Dilegua, o notte! tramontate, stelle!
Tramontate, stelle!
All'alba vincerò!
Vincerò! Vincerò!

23 maja 2018, 12:01

Zrobilismy prywatnie nasze badania genetyczne, ze względu na dwa poronienia i wadę genetyczną naszego Aniołka (*) Ni ebęde sie na ten temat rozpisywac, wada powszechnia i losowa.
Kariotypy na szczeście w porządku, chociaż tak się bałam.
U mnie wyszły:
MTHFR C677T hetero
PAI-1 4G hetero
Do tego celiakia :(

Za tydzień idę do lekarza, zweryfikuje mi suplementację, którą powinnam przyjmować. Na razie biore tylko Folian Solgara i Witaminę D3. Tymczasem czekam na @, bo sie spóźnia już drugi dzień. Nawet zrobiłam test na wszelki wypadek, ale biel aż bije po oczach.
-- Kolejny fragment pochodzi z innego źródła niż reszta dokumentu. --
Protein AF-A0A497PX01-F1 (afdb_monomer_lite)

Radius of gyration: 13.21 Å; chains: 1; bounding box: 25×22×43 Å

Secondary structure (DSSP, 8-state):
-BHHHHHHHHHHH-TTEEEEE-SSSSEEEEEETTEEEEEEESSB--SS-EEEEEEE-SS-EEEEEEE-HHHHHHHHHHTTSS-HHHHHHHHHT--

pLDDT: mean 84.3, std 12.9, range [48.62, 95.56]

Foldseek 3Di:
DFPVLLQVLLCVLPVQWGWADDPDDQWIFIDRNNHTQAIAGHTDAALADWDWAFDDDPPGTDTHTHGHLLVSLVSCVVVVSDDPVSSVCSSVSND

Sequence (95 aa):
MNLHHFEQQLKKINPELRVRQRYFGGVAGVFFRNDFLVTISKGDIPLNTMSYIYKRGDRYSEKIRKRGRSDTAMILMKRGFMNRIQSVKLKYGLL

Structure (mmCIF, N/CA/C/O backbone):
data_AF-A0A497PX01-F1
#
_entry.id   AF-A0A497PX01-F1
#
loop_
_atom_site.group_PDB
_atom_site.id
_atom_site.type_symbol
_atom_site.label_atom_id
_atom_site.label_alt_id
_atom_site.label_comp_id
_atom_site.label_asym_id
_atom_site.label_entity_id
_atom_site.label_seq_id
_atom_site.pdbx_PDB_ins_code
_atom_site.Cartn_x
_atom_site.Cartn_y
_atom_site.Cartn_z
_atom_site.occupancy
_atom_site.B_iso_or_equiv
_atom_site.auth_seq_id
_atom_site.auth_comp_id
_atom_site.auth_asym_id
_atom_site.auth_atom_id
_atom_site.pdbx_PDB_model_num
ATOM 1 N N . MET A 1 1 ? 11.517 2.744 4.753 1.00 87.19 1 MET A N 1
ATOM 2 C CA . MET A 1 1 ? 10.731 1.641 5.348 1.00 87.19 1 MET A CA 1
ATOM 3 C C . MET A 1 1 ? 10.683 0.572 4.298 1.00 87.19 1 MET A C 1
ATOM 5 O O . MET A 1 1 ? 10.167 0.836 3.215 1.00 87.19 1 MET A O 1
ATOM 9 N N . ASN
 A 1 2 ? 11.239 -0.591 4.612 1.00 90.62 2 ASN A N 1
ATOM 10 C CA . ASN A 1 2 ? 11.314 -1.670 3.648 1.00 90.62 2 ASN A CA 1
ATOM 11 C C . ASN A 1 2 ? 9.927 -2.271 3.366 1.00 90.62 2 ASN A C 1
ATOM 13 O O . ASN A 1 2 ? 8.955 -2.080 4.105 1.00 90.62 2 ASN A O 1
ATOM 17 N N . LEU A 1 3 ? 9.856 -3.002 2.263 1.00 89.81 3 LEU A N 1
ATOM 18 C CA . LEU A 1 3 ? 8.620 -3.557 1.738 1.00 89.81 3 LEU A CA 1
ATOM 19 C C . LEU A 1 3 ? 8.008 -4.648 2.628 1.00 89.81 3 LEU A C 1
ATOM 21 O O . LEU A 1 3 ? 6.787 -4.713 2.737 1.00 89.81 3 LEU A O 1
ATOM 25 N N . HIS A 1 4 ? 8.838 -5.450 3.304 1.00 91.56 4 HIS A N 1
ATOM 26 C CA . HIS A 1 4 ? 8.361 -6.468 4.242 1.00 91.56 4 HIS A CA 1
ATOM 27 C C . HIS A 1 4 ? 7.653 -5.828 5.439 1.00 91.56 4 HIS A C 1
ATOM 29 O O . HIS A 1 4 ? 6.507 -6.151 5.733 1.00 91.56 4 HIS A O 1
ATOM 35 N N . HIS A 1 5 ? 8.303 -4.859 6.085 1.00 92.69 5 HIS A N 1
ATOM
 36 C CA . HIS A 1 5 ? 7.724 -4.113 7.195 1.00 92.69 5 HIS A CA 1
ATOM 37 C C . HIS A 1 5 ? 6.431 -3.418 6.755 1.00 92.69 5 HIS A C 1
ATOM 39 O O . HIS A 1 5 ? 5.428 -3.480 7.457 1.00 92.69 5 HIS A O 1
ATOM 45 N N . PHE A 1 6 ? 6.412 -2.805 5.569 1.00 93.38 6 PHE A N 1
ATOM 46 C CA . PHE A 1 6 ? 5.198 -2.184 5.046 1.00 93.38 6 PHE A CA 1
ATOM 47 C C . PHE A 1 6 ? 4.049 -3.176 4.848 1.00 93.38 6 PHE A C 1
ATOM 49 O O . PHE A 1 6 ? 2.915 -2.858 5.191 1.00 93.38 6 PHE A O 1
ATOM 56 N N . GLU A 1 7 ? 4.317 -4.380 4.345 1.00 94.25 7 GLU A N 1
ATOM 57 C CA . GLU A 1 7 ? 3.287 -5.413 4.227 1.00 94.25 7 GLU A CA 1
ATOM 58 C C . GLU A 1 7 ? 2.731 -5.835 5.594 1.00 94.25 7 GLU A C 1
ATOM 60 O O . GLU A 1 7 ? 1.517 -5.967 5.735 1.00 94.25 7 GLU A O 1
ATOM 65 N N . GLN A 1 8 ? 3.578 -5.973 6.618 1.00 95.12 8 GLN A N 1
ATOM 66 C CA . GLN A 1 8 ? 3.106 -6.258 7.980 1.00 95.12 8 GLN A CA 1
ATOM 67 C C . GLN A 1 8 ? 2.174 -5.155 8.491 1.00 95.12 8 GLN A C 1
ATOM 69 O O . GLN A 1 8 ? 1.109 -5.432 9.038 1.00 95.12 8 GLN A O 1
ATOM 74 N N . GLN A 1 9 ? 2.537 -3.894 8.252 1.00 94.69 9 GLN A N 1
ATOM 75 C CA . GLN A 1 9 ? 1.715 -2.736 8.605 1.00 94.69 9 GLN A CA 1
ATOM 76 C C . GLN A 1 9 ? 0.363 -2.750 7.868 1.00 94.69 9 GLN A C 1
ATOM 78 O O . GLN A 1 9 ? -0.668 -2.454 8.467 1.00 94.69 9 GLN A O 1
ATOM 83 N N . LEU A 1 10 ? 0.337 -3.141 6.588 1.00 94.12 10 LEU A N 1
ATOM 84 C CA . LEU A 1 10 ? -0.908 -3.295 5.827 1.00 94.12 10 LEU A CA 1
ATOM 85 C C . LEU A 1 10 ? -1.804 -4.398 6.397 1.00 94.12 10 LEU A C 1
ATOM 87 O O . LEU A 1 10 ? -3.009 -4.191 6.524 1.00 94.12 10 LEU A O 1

Do tej pory unikam współnych wizyt u rodzin z małymi dziećmi. Czuję, że nikt mnie nie rozumie i nie potrafi zrozumieć, co czuję. Trochę sie społecznie ukrywam przed światem i unikam miejsc, gdzie sa tzw. "klany mamusiek".

Ostatnio znajomy natrętnie dopytywał, dlaczego nie mam jeszcze dziecka, żebym nie była egoistką i że niedługo może być dla nas za późno. Wybuchłam i nakrzyczałam na niego, żeby sie zajął lepiej swoimi sprawami, bo dobiega 40-tki a nawet nie ma dziewczyny i że jest ostatnią osobą, żeby mnie poczuczac jak kierować swoim życiem. W ostatnich miesiącach skończyłam juz kilka toksycznych znajomości. Mam silny charakter, ale coraz bardziej cenię sobie spokój wewnętrzny.